Hypothesis testing about medians (HtestAboutMedians)

class cerebunit.statistics.hypothesis_testings.aboutmedians.HtestAboutMedians(observation, prediction, test={'name': 'sign_test', 'side': 'not_equal', 'z_statistic': 0.0})

Hypothesis Testing (significance testing) about medians.

This is a nonparameteric test that does not assume specific type of distribution and hence robust (valid over broad range of circumstances) and resistant (to influence of outliers) test.

1. Verify necessary data conditions.

Statistic Interpretation
data experiment/observed data array \(^{\dagger}\)
  • \(^{\dagger}\)
  • \(\overrightarrow{x} =\) experimental data for one sample testing
  • \(\overrightarrow{x} =\) (experimental - prediction) data for paired data testing
  • thus \(\eta =\) median of \(\overrightarrow{x}\)

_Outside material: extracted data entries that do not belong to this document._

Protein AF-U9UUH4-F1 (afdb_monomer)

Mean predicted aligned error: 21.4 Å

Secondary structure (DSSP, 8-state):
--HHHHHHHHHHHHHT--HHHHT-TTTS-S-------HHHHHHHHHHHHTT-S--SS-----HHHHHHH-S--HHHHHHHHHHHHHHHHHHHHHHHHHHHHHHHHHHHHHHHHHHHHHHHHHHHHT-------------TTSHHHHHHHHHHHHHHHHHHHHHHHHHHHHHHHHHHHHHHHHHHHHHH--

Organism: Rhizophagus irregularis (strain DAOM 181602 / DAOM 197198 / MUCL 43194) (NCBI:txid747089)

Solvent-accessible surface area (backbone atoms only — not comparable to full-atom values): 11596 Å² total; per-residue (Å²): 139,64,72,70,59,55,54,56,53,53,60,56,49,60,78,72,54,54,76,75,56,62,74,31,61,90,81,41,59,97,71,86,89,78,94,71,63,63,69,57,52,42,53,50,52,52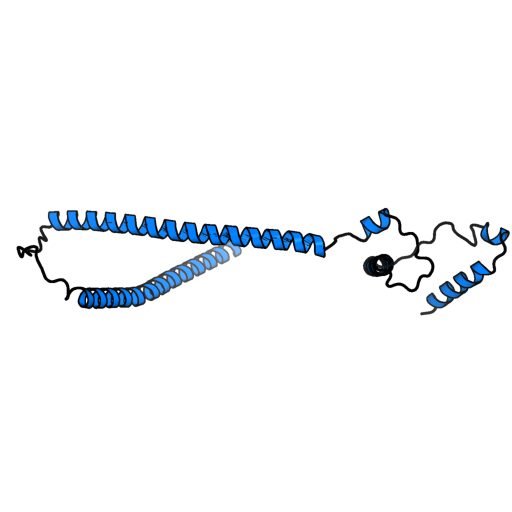,31,56,76,68,66,73,51,92,58,93,71,74,80,91,76,55,68,69,58,49,63,67,56,55,76,62,60,56,66,63,54,46,56,54,48,51,53,51,52,52,52,51,48,54,52,50,53,50,50,52,53,52,51,53,50,52,54,50,54,53,51,53,52,52,50,54,53,49,52,56,51,48,53,54,50,35,62,74,74,63,64,69,78,88,76,80,83,82,78,97,76,90,77,99,80,64,66,77,57,61,54,51,54,53,51,51,52,51,53,53,52,53,63,57,50,54,58,52,52,52,52,53,52,49,55,51,50,54,53,51,52,54,53,51,52,54,51,53,53,58,64,72,75,112

Foldseek 3Di:
DPVVVVVVVLVVVVVVDDPVVCVDCVSPPPDDDDDDDLVVVLVVVVCLVVVVDPDPDRDDDDPVNVCVSCVDPVVVVVVVVVVVVVVVVVVVVVVVVVVVVVVVVVVVVVVVVVVVVVVVVCVVVVVPPPPDDDDDDDDDPDPPPVVVVVVVVVVVVVVVVVVVVVVVVVVVVVVVVVVVVVVVVVVVVD

Sequence (190 aa):
MIYGIYLIIMEIEIFYMLPWQRNNNKWFPDWIYYDIPVTEIRKLINAIDNEQTVFNYPPIISEKLRKLVVLTNEEEQNNKLEKQIEQTKDEFTKQNVELKQHIKEELTKQNVELKQQMERIMKYIGIEQDNENEEEQDNKEQDNKEEQDNELEQIEQTKEELPRQNVSLKQQMDKLSQQMENIMELLKKN

pLDDT: mean 72.44, std 16.41, range [38.03, 94.38]

Radius of gyration: 41.56 Å; Cα contacts (8 Å, |Δi|>4): 23; chains: 1; bounding box: 76×61×104 Å

Structure (mmCIF, N/CA/C/O backbone):
data_AF-U9UUH4-F1
#
_entry.id   AF-U9UUH4-F1
#
loop_
_atom_site.group_PDB
_atom_site.id
_atom_site.type_symbol
_atom_site.label_atom_id
_atom_site.label_alt_id
_atom_site.label_comp_id
_atom_site.label_asym_id
_atom_site.label_entity_id
_atom_site.label_seq_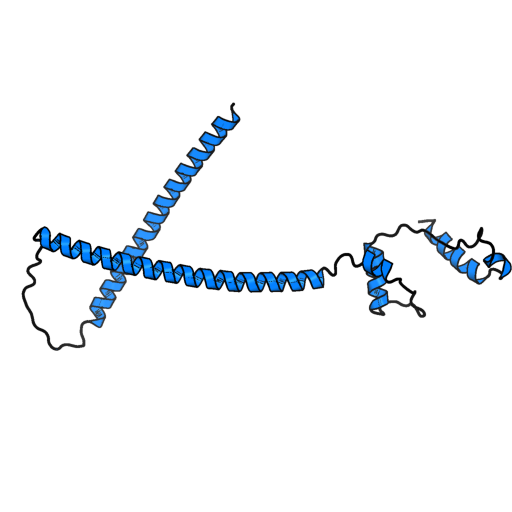id
_atom_site.pdbx_PDB_ins_code
_atom_site.Cartn_x
_atom_site.Cartn_y
_atom_site.Cartn_z
_atom_site.occupancy
_atom_site.B_iso_or_equiv
_atom_site.auth_seq_id
_atom_site.auth_comp_id
_atom_site.auth_asym_id
_atom_site.auth_atom_id
_atom_site.pdbx_PDB_model_num
ATOM 1 N N . MET A 1 1 ? 5.444 2.480 -41.744 1.00 44.62 1 MET A N 1
ATOM 2 C CA . MET A 1 1 ? 6.353 1.311 -41.779 1.00 44.62 1 MET A CA 1
ATOM 3 C C . MET A 1 1 ? 7.455 1.446 -42.850 1.00 44.62 1 MET A C 1
ATOM 5 O O . MET A 1 1 ? 7.949 0.441 -43.328 1.00 44.62 1 MET A O 1
ATOM 9 N N . ILE A 1 2 ? 7.852 2.670 -43.239 1.00 39.69 2 ILE A N 1
ATOM 10 C CA . ILE A 1 2 ? 8.917 2.922 -44.241 1.00 39.69 2 ILE A CA 1
ATOM 11 C C . ILE A 1 2 ? 10.145 3.568 -43.570 1.00 39.69 2 ILE A C 1
ATOM 13 O O . ILE A 1 2 ? 11.276 3.247 -43.911 1.00 39.69 2 ILE A O 1
ATOM 17 N N . TYR A 1 3 ? 9.942 4.380 -42.526 1.00 41.22 3 TYR A N 1
ATOM 18 C CA . TYR A 1 3 ? 11.019 5.053 -41.786 1.00 41.22 3 TYR A CA 1
ATOM 19 C C . TYR A 1 3 ? 11.966 4.117 -41.014 1.00 41.22 3 TYR A C 1
ATOM 21 O O . TYR A 1 3 ? 13.133 4.447 -40.845 1.00 41.22 3 TYR A O 1
ATOM 29 N N . GLY A 1 4 ? 11.500 2.935 -40.596 1.00 42.19 4 GLY A N 1
ATOM 30 C CA . GLY A 1 4 ? 12.333 1.979 -39.853 1.00 42.19 4 GLY A CA 1
ATOM 31 C C . GLY A 1 4 ? 13.437 1.325 -40.692 1.00 42.19 4 GLY A C 1
ATOM 32 O O . GLY A 1 4 ? 14.486 0.988 -40.161 1.00 42.19 4 GLY A O 1
ATOM 33 N N . ILE A 1 5 ? 13.236 1.187 -42.008 1.00 47.22 5 ILE A N 1
ATOM 34 C CA . ILE A 1 5 ? 14.213 0.547 -42.906 1.00 47.22 5 ILE A CA 1
ATOM 35 C C . ILE A 1 5 ? 15.359 1.514 -43.247 1.00 47.22 5 ILE A C 1
ATOM 37 O O . ILE A 1 5 ? 16.510 1.098 -43.322 1.00 47.22 5 ILE A O 1
ATOM 41 N N . TYR A 1 6 ? 15.073 2.814 -43.382 1.00 47.31 6 TYR A N 1
ATOM 42 C CA . TYR A 1 6 ? 16.101 3.833 -43.637 1.00 47.31 6 TYR A CA 1
ATOM 43 C C . TYR A 1 6 ? 17.082 4.003 -42.467 1.00 47.31 6 TYR A C 1
ATOM 45 O O . TYR A 1 6 ? 18.264 4.228 -42.707 1.00 47.31 6 TYR A O 1
ATOM 53 N N . LEU A 1 7 ? 16.618 3.848 -41.220 1.00 52.84 7 LEU A N 1
ATOM 54 C CA . LEU A 1 7 ? 17.467 3.923 -40.022 1.00 52.84 7 LEU A CA 1
ATOM 55 C C . LEU A 1 7 ? 18.546 2.830 -40.012 1.00 52.84 7 LEU A C 1
ATOM 57 O O . LEU A 1 7 ? 19.712 3.123 -39.765 1.00 52.84 7 LEU A O 1
ATOM 61 N N . ILE A 1 8 ? 18.172 1.602 -40.379 1.00 54.38 8 ILE A N 1
ATOM 62 C CA . ILE A 1 8 ? 19.088 0.452 -40.436 1.00 54.38 8 ILE A CA 1
ATOM 63 C C . ILE A 1 8 ? 20.100 0.609 -41.583 1.00 54.38 8 ILE A C 1
ATOM 65 O O . ILE A 1 8 ? 21.273 0.279 -41.431 1.00 54.38 8 ILE A O 1
ATOM 69 N N . ILE A 1 9 ? 19.676 1.148 -42.732 1.00 51.66 9 ILE A N 1
ATOM 70 C CA . ILE A 1 9 ? 20.574 1.389 -43.876 1.00 51.66 9 ILE A CA 1
ATOM 71 C C . ILE A 1 9 ? 21.604 2.482 -43.541 1.00 51.66 9 ILE A C 1
ATOM 73 O O . ILE A 1 9 ? 22.784 2.316 -43.841 1.00 51.66 9 ILE A O 1
ATOM 77 N N . MET A 1 10 ? 21.193 3.549 -42.849 1.00 57.56 10 MET A N 1
ATOM 78 C CA . MET A 1 10 ? 22.097 4.622 -42.425 1.00 57.56 10 MET A CA 1
ATOM 79 C C . MET A 1 10 ? 23.124 4.139 -41.380 1.00 57.56 10 MET A C 1
ATOM 81 O O . MET A 1 10 ? 24.287 4.527 -41.450 1.00 57.56 10 MET A O 1
ATOM 85 N N . GLU A 1 11 ? 22.739 3.243 -40.458 1.00 54.88 11 GLU A N 1
ATOM 86 C CA . GLU A 1 11 ? 23.666 2.594 -39.509 1.00 54.88 11 GLU A CA 1
ATOM 87 C C . GLU A 1 11 ? 24.755 1.760 -40.204 1.00 54.88 11 GLU A C 1
ATOM 89 O O . GLU A 1 11 ? 25.921 1.797 -39.802 1.00 54.88 11 GLU A O 1
ATOM 94 N N . ILE A 1 12 ? 24.402 1.045 -41.278 1.00 54.94 12 ILE A N 1
ATOM 95 C CA . ILE A 1 12 ? 25.348 0.233 -42.057 1.00 54.94 12 ILE A CA 1
ATOM 96 C C . ILE A 1 12 ? 26.304 1.131 -42.864 1.00 54.94 12 ILE A C 1
ATOM 98 O O . ILE A 1 12 ? 27.503 0.854 -42.920 1.00 54.94 12 ILE A O 1
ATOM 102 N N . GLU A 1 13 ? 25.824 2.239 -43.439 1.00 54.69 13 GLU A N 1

2. Defining null and alternate hypotheses.

Statistic Interpretation
sample statistic, \(\eta\) experiment/observed median \(^{\dagger}\)
null value/population parameter, \(\eta_0\) prediction (specified value) \(^{\dagger}\)
null hypothesis, \(H_0\) \(\eta = \eta_0\)
alternate hypothesis, \(H_a\) \(\eta \neq or < or > \eta_0\)

Depending on whether testing is for a single sample or for paired data \(^{\dagger}\),

Statistic single sample paired data
\(\eta\) experiment/observed median median of (experiment - observed)
\(\eta_0\) model prediction 0
Two-sided hypothesis (default)
\(H_0\): \(\eta = \eta_0\) and \(H_a\): \(\eta \neq \eta_0\)
One-side hypothesis (left-sided)
\(H_0\): \(\eta = \eta_0\) and \(H_a\): \(\eta < \eta_0\)
One-side hypothesis (right-sided)
\(H_0\): \(\eta = \eta_0\) and \(H_a\): \(\eta > \eta_0\)

3. Assuming H0 is true, find p-value.

If the data is skewed, the non-parametric z-score is computed for Sign test.

Statistic Interpretation
\(s_{+}\) number of values in sample \(> \eta_0\)
\(s_{-}\) number of values in sample \(< \eta_0\)
\(n_U = s_{+} + s_{-}\) number of values in sample \(\neq \eta_0\)
z_statistic, z z = \(\frac{s_{+} - \frac{n_U}{2}}{\sqrt{\frac{n_U}{4}}}\)

If the data is not skewed, the non-parametric z-score is computed for Signed-rank test (Wilcoxon signed-rank test not Wilcoxon rank-sum test).

Statistic Interpretation
\(\overrightarrow{x}\) data \(^{\dagger}\)
\(|x_i-\eta_0|\) absolute difference between data values and null value
\(T\) ranks of the computed difference (excluding difference = 0 )
\(T^+\) sum of ranks \(\eta_0\); Wilcoxon signed-rank statistic
\(n_U\) number of values in data not equal to \(\eta_0\)
z_statistic, z z = \(\frac{T^+ - [n_U(n_U+1)/4]}{\sqrt{n_U(n_U+1)(2n_U+1)/24}}\)

Using z look up table for standard normal curve which will return its corresponding p.

4. Report and Answer the question, based on the p-value is the result (true H0) statistically significant?

Answer is not provided by the class but it is up to the person viewing the reported result. The reports are obtained calling the attributes .statistics and .description. This is illustrated below.

ht = HtestAboutMedians( observation, prediction, score,
                        side="less_than" ) # side is optional
score.description = ht.outcome
score.statistics = ht.statistics

Arguments

Argument Representation Value type
first experiment/observation
dictionary that must have keys;

“median”,”sample_size”,”raw_data”

second model prediction float or Quantity array
third

(keyword)

about test
dictionary with keywords: “name”: string (“sign_test”,
“signed_rank_test”);
“z_statistic”: float; “side”: string (“not_equal”,
“less_than”, “greater_than”);
and any additional names that is specific to the test

This constructor method generated statistics and outcome (which is then assigned to descirption within the validation test class where this hypothesis test class is implemented).

static alternate_hypothesis(side, symbol_null_value, symbol_sample_statistic)

Returns the statement for the alternate hypothesis, Ha.

get_below_equal_above(data)

Set values for the attributes .below, .equal, and .above the null value, \(\eta_0\) = .specified_value.

static null_hypothesis(symbol_null_value, symbol_sample_statistic)

Returns the statement for the null hypothesis, H0.

test_outcome()

Puts together the returned values of null_hypothesis(), alternate_hypothesis(), and _compute_pvalue(). Then returns the string value for .outcome.